Las ideas comuneras, explica Peralta, no surgen de la nada. Sus promotores eran personas con conocimientos y medios y beben de conceptos teóricos ya extendidos en ambientes castellanos, como son las ideas de Alonso de Madrigal sobre las relaciones entre el pueblo y los reyes y los derechos de los súbditos, pero también de una larga tradición de “democracia castellana” de raíz municipal que se remonta a la época de la repoblación y en la que los colonos, pequeños propietarios, eligen en comunidad al concejo y toman decisiones sobre sus vidas. “Esa identidad muy extendida en Castilla ha ido rebrotando y reprimiéndose a lo largo de la historia”, comenta el profesor, quien encuentra una conexión entre las Cortes de Cádiz y lo que califica como “precedente constitucional hispánico”

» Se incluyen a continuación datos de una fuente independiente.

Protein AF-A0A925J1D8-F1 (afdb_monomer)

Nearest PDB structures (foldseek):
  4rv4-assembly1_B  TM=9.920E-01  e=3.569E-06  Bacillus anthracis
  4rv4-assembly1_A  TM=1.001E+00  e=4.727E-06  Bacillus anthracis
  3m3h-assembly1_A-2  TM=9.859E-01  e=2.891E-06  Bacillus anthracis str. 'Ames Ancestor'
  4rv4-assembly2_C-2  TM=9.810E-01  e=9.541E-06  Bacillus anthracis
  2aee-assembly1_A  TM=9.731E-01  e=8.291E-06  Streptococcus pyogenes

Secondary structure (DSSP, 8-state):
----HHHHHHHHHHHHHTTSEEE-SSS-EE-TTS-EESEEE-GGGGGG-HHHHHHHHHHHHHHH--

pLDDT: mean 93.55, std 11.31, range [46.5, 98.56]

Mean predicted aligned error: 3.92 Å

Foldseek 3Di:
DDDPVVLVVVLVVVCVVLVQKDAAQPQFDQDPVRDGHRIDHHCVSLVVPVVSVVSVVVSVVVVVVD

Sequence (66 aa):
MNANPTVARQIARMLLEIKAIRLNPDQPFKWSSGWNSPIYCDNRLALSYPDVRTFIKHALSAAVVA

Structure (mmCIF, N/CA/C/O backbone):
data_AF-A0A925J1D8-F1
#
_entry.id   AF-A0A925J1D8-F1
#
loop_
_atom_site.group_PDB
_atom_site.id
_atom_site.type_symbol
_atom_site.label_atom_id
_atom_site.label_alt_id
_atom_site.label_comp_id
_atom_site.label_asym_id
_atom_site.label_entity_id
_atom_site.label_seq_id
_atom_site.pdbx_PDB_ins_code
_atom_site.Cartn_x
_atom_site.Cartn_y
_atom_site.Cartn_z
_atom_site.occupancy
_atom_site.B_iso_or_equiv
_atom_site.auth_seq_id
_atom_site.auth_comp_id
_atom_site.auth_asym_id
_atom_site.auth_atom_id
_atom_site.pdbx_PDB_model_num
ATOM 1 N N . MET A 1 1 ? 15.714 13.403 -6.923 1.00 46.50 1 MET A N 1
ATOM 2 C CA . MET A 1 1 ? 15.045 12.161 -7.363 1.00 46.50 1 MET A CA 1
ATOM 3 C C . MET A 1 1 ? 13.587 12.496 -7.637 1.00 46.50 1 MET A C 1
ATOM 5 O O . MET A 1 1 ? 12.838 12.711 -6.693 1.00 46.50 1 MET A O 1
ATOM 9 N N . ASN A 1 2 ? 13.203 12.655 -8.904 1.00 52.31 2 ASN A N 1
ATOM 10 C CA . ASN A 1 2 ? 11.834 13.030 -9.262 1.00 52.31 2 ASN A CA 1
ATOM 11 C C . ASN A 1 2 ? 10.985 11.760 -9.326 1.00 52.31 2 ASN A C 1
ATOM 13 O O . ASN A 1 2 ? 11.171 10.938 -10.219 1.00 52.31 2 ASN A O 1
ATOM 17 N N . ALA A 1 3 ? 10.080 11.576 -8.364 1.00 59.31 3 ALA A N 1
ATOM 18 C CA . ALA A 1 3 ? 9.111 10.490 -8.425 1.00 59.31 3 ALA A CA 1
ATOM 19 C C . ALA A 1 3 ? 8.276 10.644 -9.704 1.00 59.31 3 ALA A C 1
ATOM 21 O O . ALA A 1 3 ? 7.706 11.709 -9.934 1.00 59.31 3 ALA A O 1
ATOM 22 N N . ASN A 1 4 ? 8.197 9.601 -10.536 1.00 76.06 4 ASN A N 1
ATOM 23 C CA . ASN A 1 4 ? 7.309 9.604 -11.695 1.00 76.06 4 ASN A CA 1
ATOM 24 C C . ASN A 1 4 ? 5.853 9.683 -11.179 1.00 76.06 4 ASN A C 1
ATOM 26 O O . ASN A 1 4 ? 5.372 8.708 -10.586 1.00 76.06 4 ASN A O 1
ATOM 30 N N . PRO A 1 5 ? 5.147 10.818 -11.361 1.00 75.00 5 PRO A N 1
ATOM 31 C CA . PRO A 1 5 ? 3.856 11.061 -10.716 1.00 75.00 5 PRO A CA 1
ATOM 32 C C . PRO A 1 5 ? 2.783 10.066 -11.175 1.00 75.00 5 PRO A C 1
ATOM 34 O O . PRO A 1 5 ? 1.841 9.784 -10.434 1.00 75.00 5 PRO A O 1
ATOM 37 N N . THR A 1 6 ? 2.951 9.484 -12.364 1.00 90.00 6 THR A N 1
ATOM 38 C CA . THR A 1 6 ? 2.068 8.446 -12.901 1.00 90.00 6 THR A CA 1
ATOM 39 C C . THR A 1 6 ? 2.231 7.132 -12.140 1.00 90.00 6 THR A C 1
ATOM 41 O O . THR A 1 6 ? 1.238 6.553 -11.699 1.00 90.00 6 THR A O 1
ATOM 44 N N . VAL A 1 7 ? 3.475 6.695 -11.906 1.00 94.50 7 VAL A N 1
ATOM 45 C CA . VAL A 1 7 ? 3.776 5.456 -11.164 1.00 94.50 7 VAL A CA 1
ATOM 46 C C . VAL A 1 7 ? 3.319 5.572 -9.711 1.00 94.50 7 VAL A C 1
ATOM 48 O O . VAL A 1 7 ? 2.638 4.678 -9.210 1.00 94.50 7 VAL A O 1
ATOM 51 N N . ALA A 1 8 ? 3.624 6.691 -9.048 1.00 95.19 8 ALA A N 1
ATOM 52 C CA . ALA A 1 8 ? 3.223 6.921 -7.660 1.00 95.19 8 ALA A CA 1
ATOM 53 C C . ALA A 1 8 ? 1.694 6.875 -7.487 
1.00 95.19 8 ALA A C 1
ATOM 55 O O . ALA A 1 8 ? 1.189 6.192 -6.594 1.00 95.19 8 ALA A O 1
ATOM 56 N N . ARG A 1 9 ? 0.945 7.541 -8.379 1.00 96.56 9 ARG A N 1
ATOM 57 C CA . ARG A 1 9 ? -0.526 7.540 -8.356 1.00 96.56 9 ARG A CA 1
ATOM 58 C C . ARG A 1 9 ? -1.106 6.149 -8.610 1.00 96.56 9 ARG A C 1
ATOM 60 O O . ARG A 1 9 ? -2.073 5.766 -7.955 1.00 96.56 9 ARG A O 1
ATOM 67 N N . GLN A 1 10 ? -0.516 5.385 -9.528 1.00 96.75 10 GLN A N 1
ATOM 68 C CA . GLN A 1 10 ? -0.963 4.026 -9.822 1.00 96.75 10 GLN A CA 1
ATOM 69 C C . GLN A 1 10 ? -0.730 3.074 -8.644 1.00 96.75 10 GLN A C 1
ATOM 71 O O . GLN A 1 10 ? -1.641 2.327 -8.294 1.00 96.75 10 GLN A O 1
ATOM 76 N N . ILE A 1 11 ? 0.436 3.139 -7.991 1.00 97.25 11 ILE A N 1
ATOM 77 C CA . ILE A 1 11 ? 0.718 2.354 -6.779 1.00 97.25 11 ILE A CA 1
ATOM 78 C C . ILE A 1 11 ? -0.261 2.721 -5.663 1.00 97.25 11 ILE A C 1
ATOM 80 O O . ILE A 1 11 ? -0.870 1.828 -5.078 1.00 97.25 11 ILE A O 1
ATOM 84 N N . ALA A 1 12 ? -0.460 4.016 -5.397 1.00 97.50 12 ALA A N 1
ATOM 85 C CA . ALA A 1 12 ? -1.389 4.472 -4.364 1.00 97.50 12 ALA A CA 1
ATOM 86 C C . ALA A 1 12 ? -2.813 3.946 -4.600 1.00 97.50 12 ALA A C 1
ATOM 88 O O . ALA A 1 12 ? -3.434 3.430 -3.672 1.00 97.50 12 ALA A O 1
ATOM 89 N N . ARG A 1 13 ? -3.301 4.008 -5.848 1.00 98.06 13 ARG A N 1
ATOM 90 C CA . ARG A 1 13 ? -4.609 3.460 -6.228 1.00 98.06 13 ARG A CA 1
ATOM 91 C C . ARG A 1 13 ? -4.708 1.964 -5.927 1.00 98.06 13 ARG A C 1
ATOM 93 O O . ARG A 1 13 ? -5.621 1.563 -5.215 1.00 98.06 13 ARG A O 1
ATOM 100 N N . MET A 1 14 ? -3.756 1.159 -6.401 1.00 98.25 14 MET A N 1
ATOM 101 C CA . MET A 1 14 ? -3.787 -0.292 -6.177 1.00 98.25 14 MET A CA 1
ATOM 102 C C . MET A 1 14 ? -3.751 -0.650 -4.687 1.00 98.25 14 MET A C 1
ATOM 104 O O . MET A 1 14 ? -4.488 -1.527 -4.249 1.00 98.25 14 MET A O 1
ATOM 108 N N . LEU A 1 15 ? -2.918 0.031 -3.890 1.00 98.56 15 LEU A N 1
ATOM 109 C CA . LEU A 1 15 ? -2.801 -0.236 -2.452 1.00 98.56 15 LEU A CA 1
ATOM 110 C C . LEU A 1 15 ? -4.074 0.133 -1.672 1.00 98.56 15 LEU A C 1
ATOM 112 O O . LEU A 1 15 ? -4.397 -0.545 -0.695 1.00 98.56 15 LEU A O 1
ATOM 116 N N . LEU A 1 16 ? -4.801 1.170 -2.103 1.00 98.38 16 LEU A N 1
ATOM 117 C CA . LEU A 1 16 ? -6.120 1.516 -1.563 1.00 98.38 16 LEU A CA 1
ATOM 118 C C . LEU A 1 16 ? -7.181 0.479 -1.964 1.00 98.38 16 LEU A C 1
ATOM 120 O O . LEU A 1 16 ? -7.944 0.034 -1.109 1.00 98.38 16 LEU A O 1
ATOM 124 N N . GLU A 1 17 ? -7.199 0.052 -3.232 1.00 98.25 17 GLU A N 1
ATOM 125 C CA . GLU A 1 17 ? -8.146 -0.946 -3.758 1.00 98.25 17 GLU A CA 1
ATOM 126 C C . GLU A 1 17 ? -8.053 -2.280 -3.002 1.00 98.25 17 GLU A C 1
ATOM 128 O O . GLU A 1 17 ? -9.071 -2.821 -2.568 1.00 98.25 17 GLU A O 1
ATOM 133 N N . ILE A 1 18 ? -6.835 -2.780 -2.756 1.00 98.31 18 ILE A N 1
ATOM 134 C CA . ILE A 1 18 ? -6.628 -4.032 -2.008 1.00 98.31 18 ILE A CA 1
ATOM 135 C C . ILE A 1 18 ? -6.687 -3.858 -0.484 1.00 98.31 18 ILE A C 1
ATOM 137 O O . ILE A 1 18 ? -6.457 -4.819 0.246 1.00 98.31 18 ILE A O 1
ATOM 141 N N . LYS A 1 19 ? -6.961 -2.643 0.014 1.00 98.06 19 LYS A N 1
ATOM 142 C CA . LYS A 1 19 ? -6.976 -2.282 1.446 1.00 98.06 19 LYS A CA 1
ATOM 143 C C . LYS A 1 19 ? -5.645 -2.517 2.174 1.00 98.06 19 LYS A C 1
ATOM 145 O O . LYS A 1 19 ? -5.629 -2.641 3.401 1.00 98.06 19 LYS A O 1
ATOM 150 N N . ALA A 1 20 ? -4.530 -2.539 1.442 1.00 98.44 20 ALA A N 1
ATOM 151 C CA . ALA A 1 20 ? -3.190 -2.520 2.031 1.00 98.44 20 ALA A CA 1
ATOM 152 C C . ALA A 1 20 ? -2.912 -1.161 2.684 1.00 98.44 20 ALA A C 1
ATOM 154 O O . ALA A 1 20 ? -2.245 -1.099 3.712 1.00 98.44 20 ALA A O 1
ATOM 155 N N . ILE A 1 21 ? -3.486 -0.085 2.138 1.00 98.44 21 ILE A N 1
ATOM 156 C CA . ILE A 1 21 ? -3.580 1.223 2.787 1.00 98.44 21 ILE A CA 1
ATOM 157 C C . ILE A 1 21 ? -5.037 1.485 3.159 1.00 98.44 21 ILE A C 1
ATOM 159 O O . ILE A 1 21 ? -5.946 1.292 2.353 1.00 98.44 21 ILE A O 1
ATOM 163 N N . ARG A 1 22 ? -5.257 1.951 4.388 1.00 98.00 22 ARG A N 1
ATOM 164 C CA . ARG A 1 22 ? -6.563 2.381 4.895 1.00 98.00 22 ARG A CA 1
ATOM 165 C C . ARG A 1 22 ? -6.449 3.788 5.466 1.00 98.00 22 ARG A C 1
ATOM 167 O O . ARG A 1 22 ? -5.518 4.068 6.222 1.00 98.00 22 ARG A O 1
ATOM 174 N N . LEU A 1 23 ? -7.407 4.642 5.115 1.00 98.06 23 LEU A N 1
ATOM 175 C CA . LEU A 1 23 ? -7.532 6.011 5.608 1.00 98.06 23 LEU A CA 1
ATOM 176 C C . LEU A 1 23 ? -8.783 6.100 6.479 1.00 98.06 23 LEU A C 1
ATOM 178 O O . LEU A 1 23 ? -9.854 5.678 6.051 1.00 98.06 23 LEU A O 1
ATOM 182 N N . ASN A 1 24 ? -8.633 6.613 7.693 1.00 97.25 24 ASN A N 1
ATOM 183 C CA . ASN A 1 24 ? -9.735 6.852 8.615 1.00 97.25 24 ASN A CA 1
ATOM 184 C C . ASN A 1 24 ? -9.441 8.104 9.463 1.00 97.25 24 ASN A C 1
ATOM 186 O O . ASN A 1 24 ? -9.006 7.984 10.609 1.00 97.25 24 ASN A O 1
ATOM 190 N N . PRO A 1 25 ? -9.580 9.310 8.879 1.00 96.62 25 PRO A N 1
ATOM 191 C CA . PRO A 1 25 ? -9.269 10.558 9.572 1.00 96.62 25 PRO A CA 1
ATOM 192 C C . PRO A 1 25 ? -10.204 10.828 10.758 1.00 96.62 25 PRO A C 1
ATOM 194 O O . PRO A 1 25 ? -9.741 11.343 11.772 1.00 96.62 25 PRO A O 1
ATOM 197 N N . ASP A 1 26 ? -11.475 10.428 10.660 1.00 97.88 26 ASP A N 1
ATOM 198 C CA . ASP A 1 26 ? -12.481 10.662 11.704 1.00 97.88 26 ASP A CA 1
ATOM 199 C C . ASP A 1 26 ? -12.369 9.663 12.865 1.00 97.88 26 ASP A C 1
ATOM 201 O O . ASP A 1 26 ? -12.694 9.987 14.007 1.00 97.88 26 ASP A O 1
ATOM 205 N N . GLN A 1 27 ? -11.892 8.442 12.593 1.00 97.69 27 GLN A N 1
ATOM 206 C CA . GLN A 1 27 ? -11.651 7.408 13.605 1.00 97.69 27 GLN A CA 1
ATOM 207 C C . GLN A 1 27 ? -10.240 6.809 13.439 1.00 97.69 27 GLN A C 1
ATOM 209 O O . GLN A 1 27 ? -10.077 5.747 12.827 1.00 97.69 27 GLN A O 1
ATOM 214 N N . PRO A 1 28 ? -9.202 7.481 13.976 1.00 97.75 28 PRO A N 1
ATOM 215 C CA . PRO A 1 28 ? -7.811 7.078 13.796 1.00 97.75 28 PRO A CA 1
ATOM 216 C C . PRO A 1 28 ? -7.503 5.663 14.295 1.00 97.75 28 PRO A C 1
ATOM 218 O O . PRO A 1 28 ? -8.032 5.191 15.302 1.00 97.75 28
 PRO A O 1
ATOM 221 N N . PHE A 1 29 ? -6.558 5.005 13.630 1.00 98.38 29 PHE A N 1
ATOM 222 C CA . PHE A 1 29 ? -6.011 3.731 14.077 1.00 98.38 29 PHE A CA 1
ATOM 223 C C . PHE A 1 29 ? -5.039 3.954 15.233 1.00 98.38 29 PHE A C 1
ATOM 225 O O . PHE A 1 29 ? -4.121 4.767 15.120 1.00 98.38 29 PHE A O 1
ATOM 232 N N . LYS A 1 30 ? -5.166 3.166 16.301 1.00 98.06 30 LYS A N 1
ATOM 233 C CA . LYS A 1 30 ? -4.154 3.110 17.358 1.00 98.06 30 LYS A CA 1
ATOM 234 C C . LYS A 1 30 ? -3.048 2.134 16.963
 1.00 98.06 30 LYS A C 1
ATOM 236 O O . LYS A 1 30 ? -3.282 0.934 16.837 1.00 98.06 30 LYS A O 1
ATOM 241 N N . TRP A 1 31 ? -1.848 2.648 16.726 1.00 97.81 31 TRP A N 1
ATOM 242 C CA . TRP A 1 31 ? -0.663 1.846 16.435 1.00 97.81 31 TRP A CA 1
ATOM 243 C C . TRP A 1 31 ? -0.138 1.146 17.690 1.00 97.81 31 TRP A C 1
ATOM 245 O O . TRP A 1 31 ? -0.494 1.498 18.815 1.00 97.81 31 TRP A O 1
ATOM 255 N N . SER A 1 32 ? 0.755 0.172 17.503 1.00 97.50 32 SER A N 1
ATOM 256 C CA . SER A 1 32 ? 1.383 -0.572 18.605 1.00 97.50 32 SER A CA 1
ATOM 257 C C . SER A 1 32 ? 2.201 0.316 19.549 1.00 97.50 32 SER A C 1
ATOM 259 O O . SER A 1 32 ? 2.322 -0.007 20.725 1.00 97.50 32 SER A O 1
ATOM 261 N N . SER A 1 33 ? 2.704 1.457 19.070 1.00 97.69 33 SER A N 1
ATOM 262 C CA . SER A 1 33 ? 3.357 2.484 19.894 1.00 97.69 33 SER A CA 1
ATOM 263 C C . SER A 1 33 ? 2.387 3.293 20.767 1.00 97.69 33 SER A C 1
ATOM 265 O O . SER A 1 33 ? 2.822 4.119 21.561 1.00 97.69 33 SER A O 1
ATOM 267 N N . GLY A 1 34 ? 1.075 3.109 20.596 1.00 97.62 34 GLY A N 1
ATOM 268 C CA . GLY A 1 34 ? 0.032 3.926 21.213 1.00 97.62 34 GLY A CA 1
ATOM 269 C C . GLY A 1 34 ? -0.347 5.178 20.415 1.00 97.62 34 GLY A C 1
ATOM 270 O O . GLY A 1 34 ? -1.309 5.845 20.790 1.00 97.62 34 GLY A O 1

La Ley Perpetua nació en el verano de 1520 de los debates en Ávila de la Santa Junta, que fue el máximo órgano dirigente de la revuelta comunera. Después de que los procuradores enviados a Santiago y La Coruña por las ciudades castellanas se doblegasen a las presiones de Carlos V para sufragar sus ambiciones imperiales en contra del mandato de sus paisanos, en los meses de mayo y junio se suceden las revueltas en diferentes lugares, que fueron confrontadas por las tropas del Monarca.
En junio de ese año comienza a esbozarse ya la formación de un órgano político que pudiese liderar a los rebeldes e imponer al futuro emperador sus reformas. Toledo invitó al resto de ciudades a reunirse en Segovia para plantear sus reivindicaciones, pero finalmente es en Ávila donde acuden representantes de Toledo, Segovia, Salamanca, Toro, Zamora y los propios abulenses, si bien los zamoranos lo abandonaron pronto y los anfitriones vieron revocado su mandato, aunque ellos continuaron los trabajos por voluntad propia. Las sesiones se celebraron en la sacristía de la catedral.
No parecían muchos, pero un mayúsculo error del cardenal Adriano de Utrech, ordenando incendiar en agosto Medina del Campo, decantó hacia los comuneros a ciudades que en un primer momento se mostraron tibias, entre ellas León y Valladolid. En agosto, la Santa Junta emprendió camino a Tordesillas. Se reunieron varios días en la iglesia de San Martín de Medina del Campo y finalmente arribaron a la ciudad del Duero con ánimo de acabar sus trabajos y presentárselos a la firma a la reina propietaria, doña Juana I.
Allí se concentraron representantes de 13 de las 18 ciudades con derecho a voto en las Cortes (Ávila, Burgos, Toledo, Salamanca, León, Toro, Zamora, Valladolid, Soria, Cuenca, Guadalajara, Madrid y un mes después Murcia), por lo que adoptaron el nombre de Junta y Cortes Generales del Reino y asumieron las competencias del Consejo Real.
Una vez finalizados los trabajos, los procuradores presentaron el documento a doña Juana que se negó a firmarlo junto con otras disposiciones. El resto, es la historia de una derrota, un 23 de abril de 1521 en Villalar, que dio alas al proyecto imperial de Carlos y fortaleció un orden político cesarista en la que el Rey volvía a mandar sobre el Reino y éste pagaba, callaba y obedecía.